PRINGSEWU | Pemasangan jaringan internet FTTH (Fiber to the Home) milik My Republik di bawah Sinar Mas Group kembali menjadi sorotan publik. Sejumlah warga mengeluhkan proses pemasangan yang dilakukan oleh beberapa vendor, salah satunya yang diduga merupakan vendor (Z) karena dinilai tidak transparan dan berpotensi melanggar ketentuan perizinan.
Keluhan masyarakat muncul setelah informasi terkait kompensasi yang dijanjikan pihak perusahaan tidak jelas dan dinilai tidak merata. Beberapa sumber di lapangan bahkan menyebutkan tidak satu pun warga menerima kompensasi yang semestinya diberikan atas penggunaan lahan atau pemasangan tiang utilitas.
Legalitas vendor dan izin resmi dari Pemkab Pringsewu juga dipertanyakan. Warga menyoroti dugaan bahwa pekerjaan dimulai tanpa adanya izin dari dinas terkait, termasuk tanpa sosialisasi kepada masyarakat tentang pemasangan tiang jaringan Wi-Fi.

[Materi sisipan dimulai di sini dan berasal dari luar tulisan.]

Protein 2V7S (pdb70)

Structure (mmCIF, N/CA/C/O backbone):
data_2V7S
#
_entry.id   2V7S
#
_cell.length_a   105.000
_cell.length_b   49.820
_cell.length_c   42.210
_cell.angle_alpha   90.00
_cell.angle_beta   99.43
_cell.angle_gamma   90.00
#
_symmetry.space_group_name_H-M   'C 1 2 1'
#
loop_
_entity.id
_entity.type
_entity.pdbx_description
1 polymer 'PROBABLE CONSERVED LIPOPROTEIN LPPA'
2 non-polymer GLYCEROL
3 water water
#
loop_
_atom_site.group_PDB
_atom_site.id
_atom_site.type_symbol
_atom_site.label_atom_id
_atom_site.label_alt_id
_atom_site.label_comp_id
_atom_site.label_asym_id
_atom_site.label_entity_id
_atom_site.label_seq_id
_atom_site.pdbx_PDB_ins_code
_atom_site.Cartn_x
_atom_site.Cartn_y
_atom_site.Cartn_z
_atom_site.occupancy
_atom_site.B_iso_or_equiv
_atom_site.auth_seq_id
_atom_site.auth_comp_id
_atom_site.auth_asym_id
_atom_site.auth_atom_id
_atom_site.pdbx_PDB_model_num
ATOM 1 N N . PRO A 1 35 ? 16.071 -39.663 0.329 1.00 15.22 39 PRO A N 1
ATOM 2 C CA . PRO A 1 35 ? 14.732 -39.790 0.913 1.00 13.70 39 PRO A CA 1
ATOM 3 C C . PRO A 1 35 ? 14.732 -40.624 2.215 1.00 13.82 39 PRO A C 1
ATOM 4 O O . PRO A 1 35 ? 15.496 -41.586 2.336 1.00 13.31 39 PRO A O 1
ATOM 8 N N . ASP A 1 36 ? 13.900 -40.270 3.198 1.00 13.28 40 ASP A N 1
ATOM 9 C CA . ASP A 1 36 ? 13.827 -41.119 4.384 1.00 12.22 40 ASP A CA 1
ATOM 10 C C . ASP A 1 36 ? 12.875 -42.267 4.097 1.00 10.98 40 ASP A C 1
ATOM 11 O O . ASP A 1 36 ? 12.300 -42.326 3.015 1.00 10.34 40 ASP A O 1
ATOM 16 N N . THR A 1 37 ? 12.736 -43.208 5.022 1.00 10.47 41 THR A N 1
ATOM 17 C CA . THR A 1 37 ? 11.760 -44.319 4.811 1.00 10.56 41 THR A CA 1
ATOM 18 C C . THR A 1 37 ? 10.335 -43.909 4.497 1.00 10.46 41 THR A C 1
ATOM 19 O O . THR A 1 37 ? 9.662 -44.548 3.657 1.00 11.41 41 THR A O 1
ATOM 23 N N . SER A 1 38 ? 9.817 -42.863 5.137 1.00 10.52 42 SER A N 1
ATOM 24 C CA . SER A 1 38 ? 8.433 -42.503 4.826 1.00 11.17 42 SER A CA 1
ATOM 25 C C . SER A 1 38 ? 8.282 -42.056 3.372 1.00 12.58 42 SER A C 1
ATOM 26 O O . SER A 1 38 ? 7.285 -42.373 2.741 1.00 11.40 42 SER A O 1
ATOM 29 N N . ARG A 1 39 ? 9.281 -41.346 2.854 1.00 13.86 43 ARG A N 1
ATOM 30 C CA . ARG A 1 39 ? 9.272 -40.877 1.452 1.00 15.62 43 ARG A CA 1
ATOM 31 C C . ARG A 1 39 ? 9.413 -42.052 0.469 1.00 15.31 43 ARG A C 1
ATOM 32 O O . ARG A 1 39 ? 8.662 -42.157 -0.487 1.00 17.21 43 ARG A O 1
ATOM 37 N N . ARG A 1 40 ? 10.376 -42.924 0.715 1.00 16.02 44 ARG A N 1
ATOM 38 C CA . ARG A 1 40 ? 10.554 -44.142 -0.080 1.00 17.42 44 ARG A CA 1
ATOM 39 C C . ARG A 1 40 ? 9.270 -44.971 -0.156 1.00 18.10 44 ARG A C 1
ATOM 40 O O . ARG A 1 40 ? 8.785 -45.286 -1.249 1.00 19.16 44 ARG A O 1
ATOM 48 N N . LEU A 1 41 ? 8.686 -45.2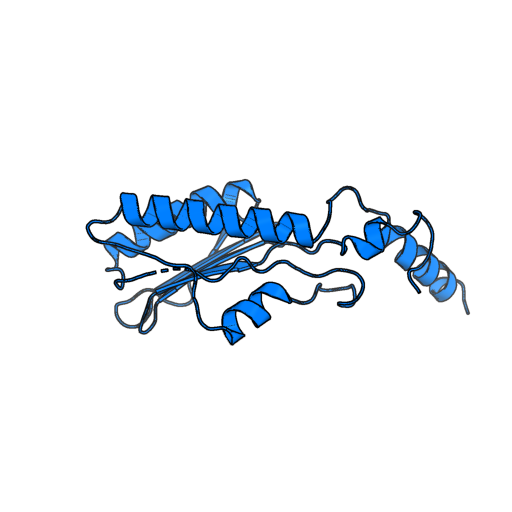97 0.990 1.00 18.44 45 LEU A N 1
ATOM 49 C CA . LEU A 1 41 ? 7.403 -46.034 0.984 1.00 19.37 45 LEU A CA 1
ATOM 50 C C . LEU A 1 41 ? 6.230 -45.329 0.309 1.00 20.47 45 LEU A C 1
ATOM 51 O O . LEU A 1 41 ? 5.445 -45.986 -0.401 1.00 20.60 45 LEU A O 1
ATOM 56 N N . THR A 1 42 ? 6.069 -44.020 0.536 1.00 20.75 46 THR A N 1
ATOM 57 C CA . THR A 1 42 ? 4.988 -43.268 -0.117 1.00 21.54 46 THR A CA 1
ATOM 58 C C . THR A 1 42 ? 5.125 -43.353 -1.653 1.00 21.66 46 THR A C 1
ATOM 59 O O . THR A 1 42 ? 4.124 -43.449 -2.359 1.00 22.05 46 THR A O 1
ATOM 63 N N . GLY A 1 43 ? 6.365 -43.316 -2.147 1.00 22.33 47 GLY A N 1
ATOM 64 C CA . GLY A 1 43 ? 6.674 -43.539 -3.574 1.00 23.02 47 GLY A CA 1
ATOM 65 C C . GLY A 1 43 ? 6.229 -44.915 -4.049 1.00 23.24 47 GLY A C 1
ATOM 66 O O . GLY A 1 43 ? 5.662 -45.052 -5.133 1.00 23.40 47 GLY A O 1
ATOM 67 N N . GLU A 1 44 ? 6.468 -45.941 -3.237 1.00 22.56 48 GLU A N 1
ATOM 68 C CA . GLU A 1 44 ? 6.006 -47.286 -3.554 1.00 22.31 48 GLU A CA 1
ATOM 69 C C . GLU A 1 44 ? 4.493 -47.323 -3.581 1.00 22.18 48 GLU A C 1
ATOM 70 O O . GLU A 1 44 ? 3.894 -47.983 -4.419 1.00 21.51 48 GLU A O 1
ATOM 76 N N . GLN A 1 45 ? 3.881 -46.575 -2.667 1.00 21.69 49 GLN A N 1
ATOM 77 C CA . GLN A 1 45 ? 2.442 -46.583 -2.524 1.00 20.65 49 GLN A CA 1
ATOM 78 C C . GLN A 1 45 ? 1.692 -45.881 -3.659 1.00 20.79 49 GLN A C 1
ATOM 79 O O . GLN A 1 45 ? 0.530 -46.172 -3.849 1.00 20.65 49 GLN A O 1
ATOM 85 N N . LYS A 1 46 ? 2.333 -44.927 -4.343 1.00 20.94 50 LYS A N 1
ATOM 86 C CA . LYS A 1 46 ? 1.758 -44.290 -5.540 1.00 23.19 50 LYS A CA 1
ATOM 87 C C . LYS A 1 46 ? 1.516 -45.362 -6.588 1.00 21.78 50 LYS A C 1
ATOM 88 O O . LYS A 1 46 ? 0.471 -45.385 -7.256 1.00 21.59 50 LYS A O 1
ATOM 94 N N . ILE A 1 47 ? 2.498 -46.249 -6.731 1.00 20.60 51 ILE A N 1
ATOM 95 C CA . ILE A 1 47 ? 2.401 -47.311 -7.701 1.00 21.39 51 ILE A CA 1
ATOM 96 C C . ILE A 1 47 ? 1.300 -48.283 -7.271 1.00 20.84 51 ILE A C 1
ATOM 97 O O . ILE A 1 47 ? 0.439 -48.631 -8.058 1.00 20.51 51 ILE A O 1
ATOM 102 N N . GLN A 1 48 ? 1.323 -48.694 -6.007 1.00 21.21 52 GLN A N 1
ATOM 103 C CA . GLN A 1 48 ? 0.293 -49.584 -5.465 1.00 21.36 52 GLN A CA 1
ATOM 104 C C . GLN A 1 48 ? -1.138 -49.037 -5.606 1.00 20.69 52 GLN A C 1
ATOM 105 O O . GLN A 1 48 ? -2.078 -49.801 -5.870 1.00 19.91 52 GLN A O 1
ATOM 111 N N . LEU A 1 49 ? -1.297 -47.737 -5.409 1.00 20.65 53 LEU A N 1
ATOM 112 C CA . LEU A 1 49 ? -2.603 -47.082 -5.525 1.00 22.64 53 LEU A CA 1
ATOM 113 C C . LEU A 1 49 ? -3.148 -47.280 -6.935 1.00 21.58 53 LEU A C 1
ATOM 114 O O . LEU A 1 49 ? -4.277 -47.753 -7.138 1.00 21.97 53 LEU A O 1
ATOM 119 N N . ILE A 1 50 ? -2.337 -46.913 -7.915 1.00 21.33 54 ILE A N 1
ATOM 120 C CA . ILE A 1 50 ? -2.704 -47.120 -9.313 1.00 22.06 54 ILE A CA 1
ATOM 121 C C . ILE A 1 50 ? -3.042 -48.586 -9.591 1.00 21.72 54 ILE A C 1
ATOM 122 O O . ILE A 1 50 ? -4.116 -48.888 -10.130 1.00 22.03 54 ILE A O 1
ATOM 127 N N . ASP A 1 51 ? -2.154 -49.494 -9.187 1.00 22.59 55 ASP A N 1
ATOM 128 C CA . ASP A 1 51 ? -2.328 -50.924 -9.467 1.00 22.11 55 ASP A CA 1
ATOM 129 C C . ASP A 1 51 ? -3.621 -51.456 -8.854 1.00 22.09 55 ASP A C 1
ATOM 130 O O . ASP A 1 51 ? -4.350 -52.250 -9.475 1.00 19.90 55 ASP A O 1
ATOM 135 N N . SER A 1 52 ? -3.947 -50.981 -7.655 1.00 21.77 56 SER A N 1
ATOM 136 C CA . SER A 1 52 ? -5.190 -51.420 -7.007 1.00 22.84 56 SER A CA 1
ATOM 137 C C . SER A 1 52 ? -6.471 -50.942 -7.713 1.00 21.90 56 SER A C 1
ATOM 138 O O . SER A 1 52 ? -7.566 -51.425 -7.408 1.00 22.22 56 SER A O 1
ATOM 149 N N . ARG A 1 54 ? -6.676 -50.772 -11.205 1.00 20.66 58 ARG A N 1
ATOM 150 C CA . ARG A 1 54 ? -6.727 -51.448 -12.507 1.00 20.91 58 ARG A CA 1
ATOM 151 C C . ARG A 1 54 ? -8.012 -52.267 -12.732 1.00 22.46 58 ARG A C 1
ATOM 152 O O . ARG A 1 54 ? -8.724 -52.114 -13.758 1.00 22.01 58 ARG A O 1
ATOM 160 N N . ASN A 1 55 ? -8.358 -53.084 -11.749 1.00 22.48 59 ASN A N 1
ATOM 161 C CA . ASN A 1 55 ? -9.614 -53.847 -11.792 1.00 24.27 59 ASN A CA 1
ATOM 162 C C . ASN A 1 55 ? -10.916 -53.064 -12.095 1.00 23.96 59 ASN A C 1
ATOM 163 O O . ASN A 1 55 ? -11.941 -53.667 -12.421 1.00 23.12 59 ASN A O 1
ATOM 168 N N . LYS A 1 56 ? -10.897 -51.736 -11.964 1.00 23.92 60 LYS A N 1
ATOM 169 C CA . LYS A 1 56 ? -12.112 -50.959 -12.153 1.00 24.15 60 LYS A CA 1
ATOM 170 C C . LYS A 1 56 ? -12.406 -50.676 -13.613 1.00 23.39 60 LYS A C 1
ATOM 171 O O . LYS A 1 56 ? -13.503 -50.213 -13.938 1.00 22.27 60 LYS A O 1
ATOM 177 N N . GLY A 1 57 ? -11.436 -50.897 -14.499 1.00 21.88 61 GLY A N 1
ATOM 178 C CA . GLY A 1 57 ? -11.673 -50.503 -15.884 1.00 21.14 61 GLY A CA 1
ATOM 179 C C . GLY A 1 57 ? -11.384 -49.036 -16.123 1.00 20.61 61 GLY A C 1
ATOM 180 O O . GLY A 1 57 ? -11.026 -48.325 -15.191 1.00 19.89 61 GLY A O 1
ATOM 181 N N . SER A 1 58 ? -11.557 -48.586 -17.374 1.00 20.11 62 SER A N 1
ATOM 182 C CA . SER A 1 58 ? -11.123 -47.248 -17.816 1.00 18.65 62 SER A CA 1
ATOM 183 C C . SER A 1 58 ? -12.157 -46.171 -17.552 1.00 18.80 62 SER A C 1
ATOM 184 O O . SER A 1 58 ? -13.347 -46.436 -17.458 1.00 18.31 62 SER A O 1
ATOM 187 N N . TYR A 1 59 ? -11.656 -44.958 -17.432 1.00 18.82 63 TYR A N 1
ATOM 188 C CA . TYR A 1 59 ? -12.456 -43.761 -17.405 1.00 18.87 63 TYR A CA 1
ATOM 189 C C . TYR A 1 59 ? -13.305 -43.663 -18.667 1.00 19.33 63 TYR A C 1
ATOM 190 O O . TYR A 1 59 ? -14.444 -43.288 -18.598 1.00 19.58 63 TYR A O 1
ATOM 199 N N . GLU A 1 60 ? -12.727 -44.002 -19.820 1.00 19.23 64 GLU A N 1
ATOM 200 C CA . GLU A 1 60 ? -13.436 -43.921 -21.103 1.00 20.36 64 GLU A CA 1
ATOM 201 C C . GLU A 1 60 ? -14.630 -44.860 -21.122 1.00 19.08 64 GLU A C 1
ATOM 202 O O . GLU A 1 60 ? -15.687 -44.480 -21.585 1.00 18.56 64 GLU A O 1
ATOM 208 N N . ALA A 1 61 ? -14.469 -46.079 -20.606 1.00 17.28 65 ALA A N 1
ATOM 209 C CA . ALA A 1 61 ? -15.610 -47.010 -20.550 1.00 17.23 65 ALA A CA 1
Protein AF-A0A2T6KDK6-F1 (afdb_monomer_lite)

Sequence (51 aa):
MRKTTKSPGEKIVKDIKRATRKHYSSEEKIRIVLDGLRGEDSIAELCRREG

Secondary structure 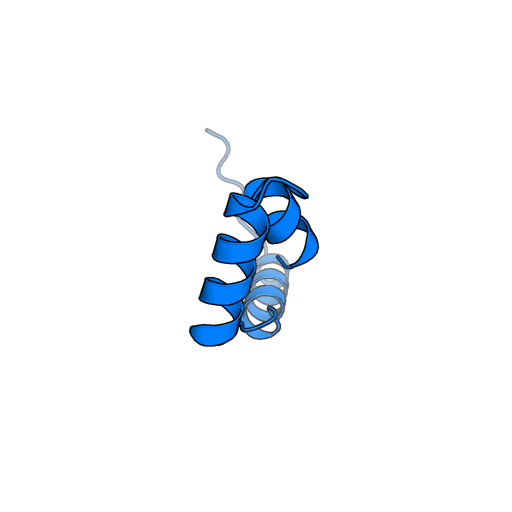(DSSP, 8-state):
-------HHHHHHHHHHHHTSPPPPHHHHHHHHHHHHTTSS-HHHHHHH--

Radius of gyration: 16.16 Å; chains: 1; bounding box: 35×31×28 Å

pLDDT: mean 83.73, std 9.78, range [48.88, 93.69]

InterPro domains:
  IPR010921 Trp repressor/replication initiator [SSF48295] (14-51)

Organism: NCBI:txid1286148

Foldseek 3Di:
DDDPPQDPVNVVVVVVCVVPQDDDDPVRLVVLVVVCVVPPDPSVRSVVVRD

Structure (mmCIF, N/CA/C/O backbone):
data_AF-A0A2T6KDK6-F1
#
_entry.id   AF-A0A2T6KDK6-F1
#
loop_
_atom_site.group_PDB
_atom_site.id
_atom_site.type_symbol
_atom_site.label_atom_id
_atom_site.label_alt_id
_atom_site.label_comp_id
_atom_site.label_asym_id
_atom_site.label_entity_id
_atom_site.label_seq_id
_atom_site.pdbx_PDB_ins_code
_atom_site.Cartn_x
_atom_site.Cartn_y
_atom_site.Cartn_z
_atom_site.occupancy
_atom_site.B_iso_or_equiv
_atom_site.auth_seq_id
_atom_site.auth_comp_id
_atom_site.auth_asym_id
_atom_site.auth_atom_id
_atom_site.pdbx_PDB_model_num
ATOM 1 N N . MET A 1 1 ? -20.712 22.919 -5.732 1.00 48.88 1 MET A N 1
ATOM 2 C CA . MET A 1 1 ? -19.908 21.889 -5.029 1.00 48.88 1 MET A CA 1
ATOM 3 C C . MET A 1 1 ? -20.698 21.390 -3.822 1.00 48.88 1 MET A C 1
ATOM 5 O O . MET A 1 1 ? -20.943 22.174 -2.915 1.00 48.88 1 MET A O 1
ATOM 9 N N . ARG A 1 2 ? -21.178 20.137 -3.819 1.00 54.75 2 ARG A N 1
ATOM 10 C CA . ARG A 1 2 ? -21.923 19.570 -2.676 1.00 54.75 2 ARG A CA 1
ATOM 11 C C . ARG A 1 2 ? -20.956 19.329 -1.512 1.00 54.75 2 ARG A C 1
ATOM 13 O O . ARG A 1 2 ? -20.061 18.498 -1.620 1.00 54.75 2 ARG A O 1
ATOM 20 N N . LYS A 1 3 ? -21.126 20.058 -0.407 1.00 62.53 3 LYS A N 1
ATOM 21 C CA . LYS A 1 3 ? -20.385 19.835 0.841 1.00 62.53 3 LYS A CA 1
ATOM 22 C C . LYS A 1 3 ? -21.089 18.700 1.588 1.00 62.53 3 LYS A C 1
ATOM 24 O O . LYS A 1 3 ? -22.075 18.930 2.275 1.00 62.53 3 LYS A O 1
ATOM 29 N N . THR A 1 4 ? -20.639 17.463 1.397 1.00 65.12 4 THR A N 1
ATOM 30 C CA . THR A 1 4 ? -21.118 16.332 2.203 1.00 65.12 4 THR A CA 1
ATOM 31 C C . THR A 1 4 ? -20.567 16.507 3.616 1.00 65.12 4 THR A C 1
ATOM 33 O O . THR A 1 4 ? -19.368 16.327 3.845 1.00 65.12 4 THR A O 1
ATOM 36 N N . THR A 1 5 ? -21.408 16.924 4.560 1.00 70.12 5 THR A N 1
ATOM 37 C CA . THR A 1 5 ? -21.076 16.907 5.987 1.00 70.12 5 THR A CA 1
A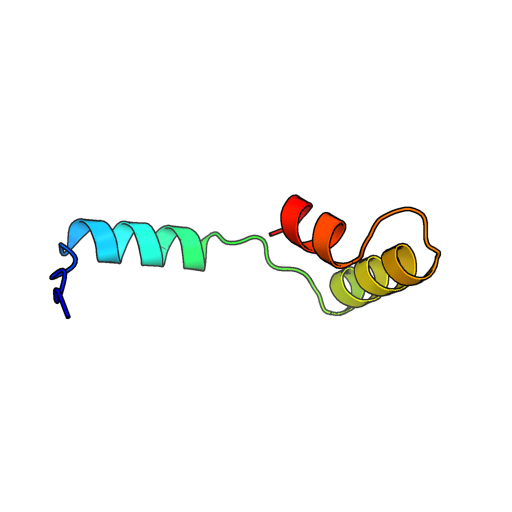TOM 38 C C . THR A 1 5 ? -20.934 15.454 6.408 1.00 70.12 5 THR A C 1
ATOM 40 O O . THR A 1 5 ? -21.932 14.753 6.554 1.00 70.12 5 THR A O 1
ATOM 43 N N . LYS A 1 6 ? -19.687 14.991 6.533 1.00 71.00 6 LYS A N 1
ATOM 44 C CA . LYS A 1 6 ? -19.406 13.636 7.001 1.00 71.00 6 LYS A CA 1
ATOM 45 C C . LYS A 1 6 ? -19.967 13.478 8.398 1.00 71.00 6 LYS A C 1
ATOM 47 O O . LYS A 1 6 ? -19.705 14.320 9.260 1.00 71.00 6 LYS A O 1
ATOM 52 N N . SER A 1 7 ? -20.746 12.426 8.605 1.00 84.75 7 SER A N 1
ATOM 53 C CA . SER A 1 7 ? -21.297 12.154 9.925 1.00 84.75 7 SER A CA 1
ATOM 54 C C . SER A 1 7 ? -20.152 11.878 10.915 1.00 84.75 7 SER A C 1
ATOM 56 O O . SER A 1 7 ? -19.072 11.425 10.510 1.00 84.75 7 SER A O 1
ATOM 58 N N . PRO A 1 8 ? -20.3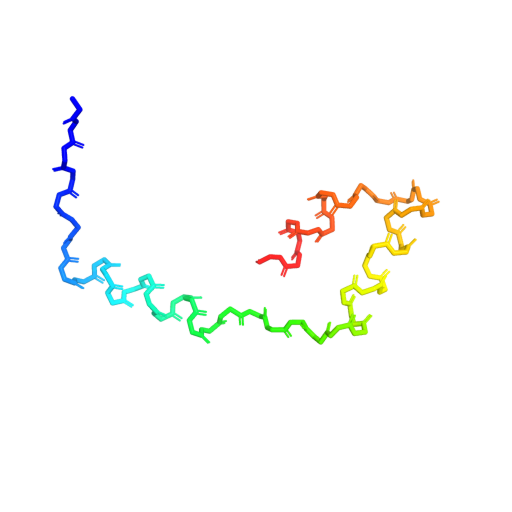46 12.121 12.222 1.00 86.06 8 PRO A N 1
ATOM 59 C CA . PRO A 1 8 ? -19.359 11.750 13.235 1.00 86.06 8 PRO A CA 1
ATOM 60 C C . PRO A 1 8 ? -18.937 10.275 13.127 1.00 86.06 8 PRO A C 1
ATOM 62 O O . PRO A 1 8 ? -17.755 9.964 13.252 1.00 86.06 8 PRO A O 1
ATOM 65 N N . GLY A 1 9 ? -19.881 9.387 12.788 1.00 89.25 9 GLY A N 1
ATOM 66 C CA . GLY A 1 9 ? -19.615 7.969 12.540 1.00 89.25 9 GLY A CA 1
ATOM 67 C C . GLY A 1 9 ? -18.683 7.723 11.349 1.00 89.25 9 GLY A C 1
ATOM 68 O O . GLY A 1 9 ? -17.722 6.969 11.471 1.00 89.25 9 GLY A O 1
ATOM 69 N N . GLU A 1 10 ? -18.886 8.407 10.219 1.00 90.69 10 GLU A N 1
ATOM 70 C CA . GLU A 1 10 ? -17.984 8.301 9.060 1.00 90.69 10 GLU A CA 1
ATOM 71 C C . GLU A 1 10 ? -16.562 8.768 9.374 1.00 90.69 10 GLU A C 1
ATOM 73 O O . GLU A 1 10 ? -15.592 8.204 8.858 1.00 90.69 10 GLU A O 1
ATOM 78 N N . LYS A 1 11 ? -16.422 9.796 10.220 1.00 90.06 11 LYS A N 1
ATOM 79 C CA . LYS A 1 11 ? -15.111 10.264 10.677 1.00 90.06 11 LYS A CA 1
ATOM 80 C C . LYS A 1 11 ? -14.413 9.187 11.509 1.00 90.06 11 LYS A C 1
ATOM 82 O O . LYS A 1 11 ? -13.278 8.843 11.197 1.00 90.06 11 LYS A O 1
ATOM 87 N N . ILE A 1 12 ? -15.118 8.601 12.478 1.00 93.38 12 ILE A N 1
ATOM 88 C CA . ILE A 1 12 ? -14.591 7.531 13.336 1.00 93.38 12 ILE A CA 1
ATOM 89 C C . ILE A 1 12 ? -14.159 6.323 12.497 1.00 93.38 12 ILE A C 1
ATOM 91 O O . ILE A 1 12 ? -13.033 5.853 12.637 1.00 93.38 12 ILE A O 1
ATOM 95 N N . VAL A 1 13 ? -14.998 5.854 11.567 1.00 92.62 13 VAL A N 1
ATOM 96 C CA . VAL A 1 13 ? -14.647 4.724 10.686 1.00 92.62 13 VAL A CA 1
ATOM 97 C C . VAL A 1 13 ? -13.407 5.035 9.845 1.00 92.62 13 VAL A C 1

“Besaran kompensasi yang kami dengar berbeda-beda, diberikan hanya kepada lurah, kepala pekon, ketua RT maupun RW, tapi masyarakat tidak menerima apa-apa,” ungkap salah satu narasumber.
Dalam proses observasi, tim menemukan dugaan adanya oknum pegawai perusahaan yang bermain, terutama terkait aliran dana kompensasi. Bahkan salah satu narasumber menyebutkan ada praktik meminta cashback setelah kompensasi diserahkan.
“Setelah kami menerima uang kompensasi, eh diminta balik lagi sebagian dengan alasan tertentu. Ini jelas merugikan,” ujar narasumber tersebut.
Situasi ini menimbulkan keresahan. Warga di sejumlah wilayah, termasuk Pringsewu Selatan, kini menyatakan akan melakukan aksi protes kepada Pemkab Pringsewu untuk menertibkan kegiatan pemasangan jaringan FTTH yang dianggap tidak sesuai aturan.
“Kami akan menolak dan meminta pencabutan tiang jaringan internet yang tidak memiliki izin dari pemilik lahan. Kami siap melakukan protes,” tegas salah seorang warga pada Minggu (16/11/2025).
Sementara itu, redaksi telah melakukan konfirmasi resmi melalui Surat Konfirmasi No. 23/Konfr/XI/2025 kepada perwakilan vendor jaringan internet yang diduga ZTE di Kabupaten Pringsewu. Namun hingga berita ini diturunkan, belum ada jawaban, sanggahan, ataupun klarifikasi dari pihak perusahaan.
Informasi lebih lanjut yang dihimpun menyebutkan kembali adanya dugaan praktik pemotongan kompensasi oleh oknum tertentu yang mengaku sebagai perwakilan perusahaan, sehingga memperkuat kecurigaan adanya penyimpangan dalam pelaksanaan proyek tersebut.
Masyarakat berharap Pemkab Pringsewu segera turun tangan melakukan audit, menertibkan vendor yang bermasalah, dan memastikan seluruh kegiatan jaringan utilitas mematuhi regulasi serta memberikan kompensasi secara adil dan transparan.